After having traveled to Paris with students a few times, I’ve learned some basic facts. A successful trip requires a decent night’s sleep, tons of crêpes from street vendors, and access to clean toilets – fast. I’m going to share a couple of sure bets with you in the latter category.
The Place de la Madeleine in Paris’ chic 8th Arrondissement has one of the most beautiful public toilets I’ve ever seen. If you’re facing the steps of the church, look to your right for a sign for toilettes publiques (twah-let poob-leek) or public toilets. Take a flight of curved stairs down. From floor to ceiling, the “facility,” which dates from 1905, is decorated with wood paneling, stained glass, brass and mirrors, all with art nouveau flair.

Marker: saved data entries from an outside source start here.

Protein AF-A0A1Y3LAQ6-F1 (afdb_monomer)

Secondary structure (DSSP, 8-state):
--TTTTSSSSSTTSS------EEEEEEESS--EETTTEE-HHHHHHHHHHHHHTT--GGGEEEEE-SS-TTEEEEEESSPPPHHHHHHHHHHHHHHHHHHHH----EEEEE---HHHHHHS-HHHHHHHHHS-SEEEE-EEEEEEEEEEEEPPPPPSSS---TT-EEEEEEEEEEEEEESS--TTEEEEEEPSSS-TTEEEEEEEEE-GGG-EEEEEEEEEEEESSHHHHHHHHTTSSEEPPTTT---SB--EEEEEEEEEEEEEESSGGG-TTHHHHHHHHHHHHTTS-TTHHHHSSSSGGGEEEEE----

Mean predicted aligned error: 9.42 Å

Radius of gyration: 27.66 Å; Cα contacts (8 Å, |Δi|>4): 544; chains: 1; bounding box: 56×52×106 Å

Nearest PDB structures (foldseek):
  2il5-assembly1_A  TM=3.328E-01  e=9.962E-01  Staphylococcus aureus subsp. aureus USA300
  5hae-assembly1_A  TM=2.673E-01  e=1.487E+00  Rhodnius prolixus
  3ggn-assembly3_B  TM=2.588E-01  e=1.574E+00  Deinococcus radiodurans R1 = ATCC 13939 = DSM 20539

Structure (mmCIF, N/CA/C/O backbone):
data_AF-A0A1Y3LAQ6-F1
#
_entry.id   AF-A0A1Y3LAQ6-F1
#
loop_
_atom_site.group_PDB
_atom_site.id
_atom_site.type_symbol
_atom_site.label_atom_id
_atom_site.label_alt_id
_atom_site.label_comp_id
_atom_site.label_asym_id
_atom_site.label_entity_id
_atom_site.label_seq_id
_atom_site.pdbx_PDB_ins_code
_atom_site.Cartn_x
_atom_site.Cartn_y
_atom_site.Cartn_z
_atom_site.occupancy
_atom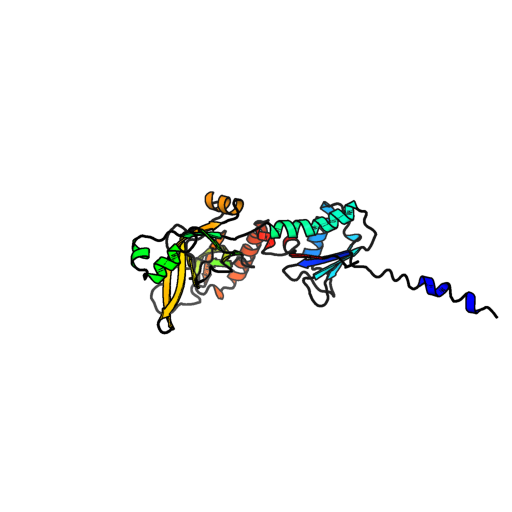_site.B_iso_or_equiv
_atom_site.auth_seq_id
_atom_site.auth_comp_id
_atom_site.auth_asym_id
_atom_site.auth_atom_id
_atom_site.pdbx_PDB_model_num
ATOM 1 N N . MET A 1 1 ? -11.726 32.742 69.812 1.00 40.72 1 MET A N 1
ATOM 2 C CA . MET A 1 1 ? -10.775 32.218 68.803 1.00 40.72 1 MET A CA 1
ATOM 3 C C . MET A 1 1 ? -11.144 30.775 68.493 1.00 40.72 1 MET A C 1
ATOM 5 O O . MET A 1 1 ? -11.475 30.070 69.432 1.00 40.72 1 MET A O 1
ATOM 9 N N . ASN A 1 2 ? -11.086 30.380 67.214 1.00 42.47 2 ASN A N 1
ATOM 10 C CA . ASN A 1 2 ? -11.277 29.026 66.640 1.00 42.47 2 ASN A CA 1
ATOM 11 C C . ASN A 1 2 ? -12.493 28.785 65.723 1.00 42.47 2 ASN A C 1
ATOM 13 O O . ASN A 1 2 ? -12.813 27.636 65.448 1.00 42.47 2 ASN A O 1
ATOM 17 N N . LEU A 1 3 ? -13.062 29.829 65.103 1.00 41.88 3 LEU A N 1
ATOM 18 C CA . LEU A 1 3 ? -13.804 29.660 63.834 1.00 41.88 3 LEU A CA 1
ATOM 19 C C . LEU A 1 3 ? -12.889 29.304 62.638 1.00 41.88 3 LEU A C 1
ATOM 21 O O . LEU A 1 3 ? -13.368 28.865 61.601 1.00 41.88 3 LEU A O 1
ATOM 25 N N . ALA A 1 4 ? -11.567 29.443 62.786 1.00 46.53 4 ALA A N 1
ATOM 26 C CA . ALA A 1 4 ? -10.591 29.183 61.724 1.00 46.53 4 ALA A CA 1
ATOM 27 C C . ALA A 1 4 ? -10.229 27.695 61.533 1.00 46.53 4 ALA A C 1
ATOM 29 O O . ALA A 1 4 ? -9.527 27.364 60.584 1.00 46.53 4 ALA A O 1
ATOM 30 N N . ARG A 1 5 ? -10.686 26.785 62.411 1.00 40.97 5 ARG A N 1
ATOM 31 C CA . ARG A 1 5 ? -10.385 25.342 62.297 1.00 40.97 5 ARG A CA 1
ATOM 32 C C . ARG A 1 5 ? -11.462 24.528 61.581 1.00 40.97 5 ARG A C 1
ATOM 34 O O . ARG A 1 5 ? -11.151 23.458 61.077 1.00 40.97 5 ARG A O 1
ATOM 41 N N . THR A 1 6 ? -12.686 25.040 61.467 1.00 45.72 6 THR A N 1
ATOM 42 C CA . THR A 1 6 ? -13.792 24.326 60.802 1.00 45.72 6 THR A CA 1
ATOM 43 C C . THR A 1 6 ? -13.876 24.610 59.299 1.00 45.72 6 THR A C 1
ATOM 45 O O . THR A 1 6 ? -14.484 23.838 58.571 1.00 45.72 6 THR A O 1
ATOM 48 N N . LEU A 1 7 ? -13.220 25.669 58.810 1.00 45.28 7 LEU A N 1
ATOM 49 C CA . LEU A 1 7 ? -13.166 26.017 57.381 1.00 45.28 7 LEU A CA 1
ATOM 50 C C . LEU A 1 7 ? -12.042 25.308 56.607 1.00 45.28 7 LEU A C 1
ATOM 52 O O . LEU A 1 7 ? -12.025 25.359 55.384 1.00 45.28 7 LEU A O 1
ATOM 56 N N . ALA A 1 8 ? -11.125 24.619 57.293 1.00 46.81 8 ALA A N 1
ATOM 57 C CA . ALA A 1 8 ? -10.028 23.901 56.641 1.00 46.81 8 ALA A CA 1
ATOM 58 C C . ALA A 1 8 ? -10.410 22.483 56.171 1.00 46.81 8 ALA A C 1
ATOM 60 O O . ALA A 1 8 ? -9.724 21.933 55.315 1.00 46.81 8 ALA A O 1
ATOM 61 N N . LEU A 1 9 ? -11.502 21.896 56.684 1.00 42.44 9 LEU A N 1
ATOM 62 C CA . LEU A 1 9 ? -11.960 20.567 56.247 1.00 42.44 9 LEU A CA 1
ATOM 63 C C . LEU A 1 9 ? -12.926 20.599 55.055 1.00 42.44 9 LEU A C 1
ATOM 65 O O . LEU A 1 9 ? -13.038 19.599 54.353 1.00 42.44 9 LEU A O 1
ATOM 69 N N . SER A 1 10 ? -13.573 21.730 54.770 1.00 43.66 10 SER A N 1
ATOM 70 C CA . SER A 1 10 ? -14.471 21.854 53.610 1.00 43.66 10 SER A CA 1
ATOM 71 C C . SER A 1 10 ? -13.717 22.079 52.293 1.00 43.66 10 SER A C 1
ATOM 73 O O . SER A 1 10 ? -14.241 21.782 51.226 1.00 43.66 10 SER A O 1
ATOM 75 N N . SER A 1 11 ? -12.476 22.572 52.360 1.00 42.22 11 SER A N 1
ATOM 76 C CA . SER A 1 11 ? -11.646 22.869 51.182 1.00 42.22 11 SER A CA 1
ATOM 77 C C . SER A 1 11 ? -10.783 21.687 50.727 1.00 42.22 11 SER A C 1
ATOM 79 O O . SER A 1 11 ? -10.254 21.709 49.621 1.00 42.22 11 SER A O 1
ATOM 81 N N . ALA A 1 12 ? -10.655 20.637 51.547 1.00 42.44 12 ALA A N 1
ATOM 82 C CA . ALA A 1 12 ? -9.915 19.423 51.192 1.00 42.44 12 ALA A CA 1
ATOM 83 C C . ALA A 1 12 ? -10.743 18.426 50.353 1.00 42.44 12 ALA A C 1
ATOM 85 O O . ALA A 1 12 ? -10.187 17.480 49.808 1.00 42.44 12 ALA A O 1
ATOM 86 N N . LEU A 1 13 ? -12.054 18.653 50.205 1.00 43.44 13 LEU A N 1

Each cubicle has its own washbasin. It’s always clean because it’s maintained by a cleaner from 10 AM until noon, and then from 1 PM to 6:15 PM. You’ll be expected to tip her, but she sure earns her keep.
The length of the lines at the Louvre toilets are only second to the lines to get in. Just steps from the Pyramid, in the Place André Malraux, where the Palais Royal-Musée du Louvre metro stop is located, there’s a big building known as the Louvre des Antiquaires. It houses drool-worthy antique dealers of the highest quality, but it seems like every time I visit, there are fewer and fewer of them. I do hope the economic turn happens sooner rather than later. At any event, what’s still left are the restrooms. They used to be open, but now there’s a keypad on the door. When you enter, there’s a concierge half a level down. Ask for the restroom code. The restrooms are on the lower level, to the left for the ladies and to the right for the gentlemen. They are always immaculate.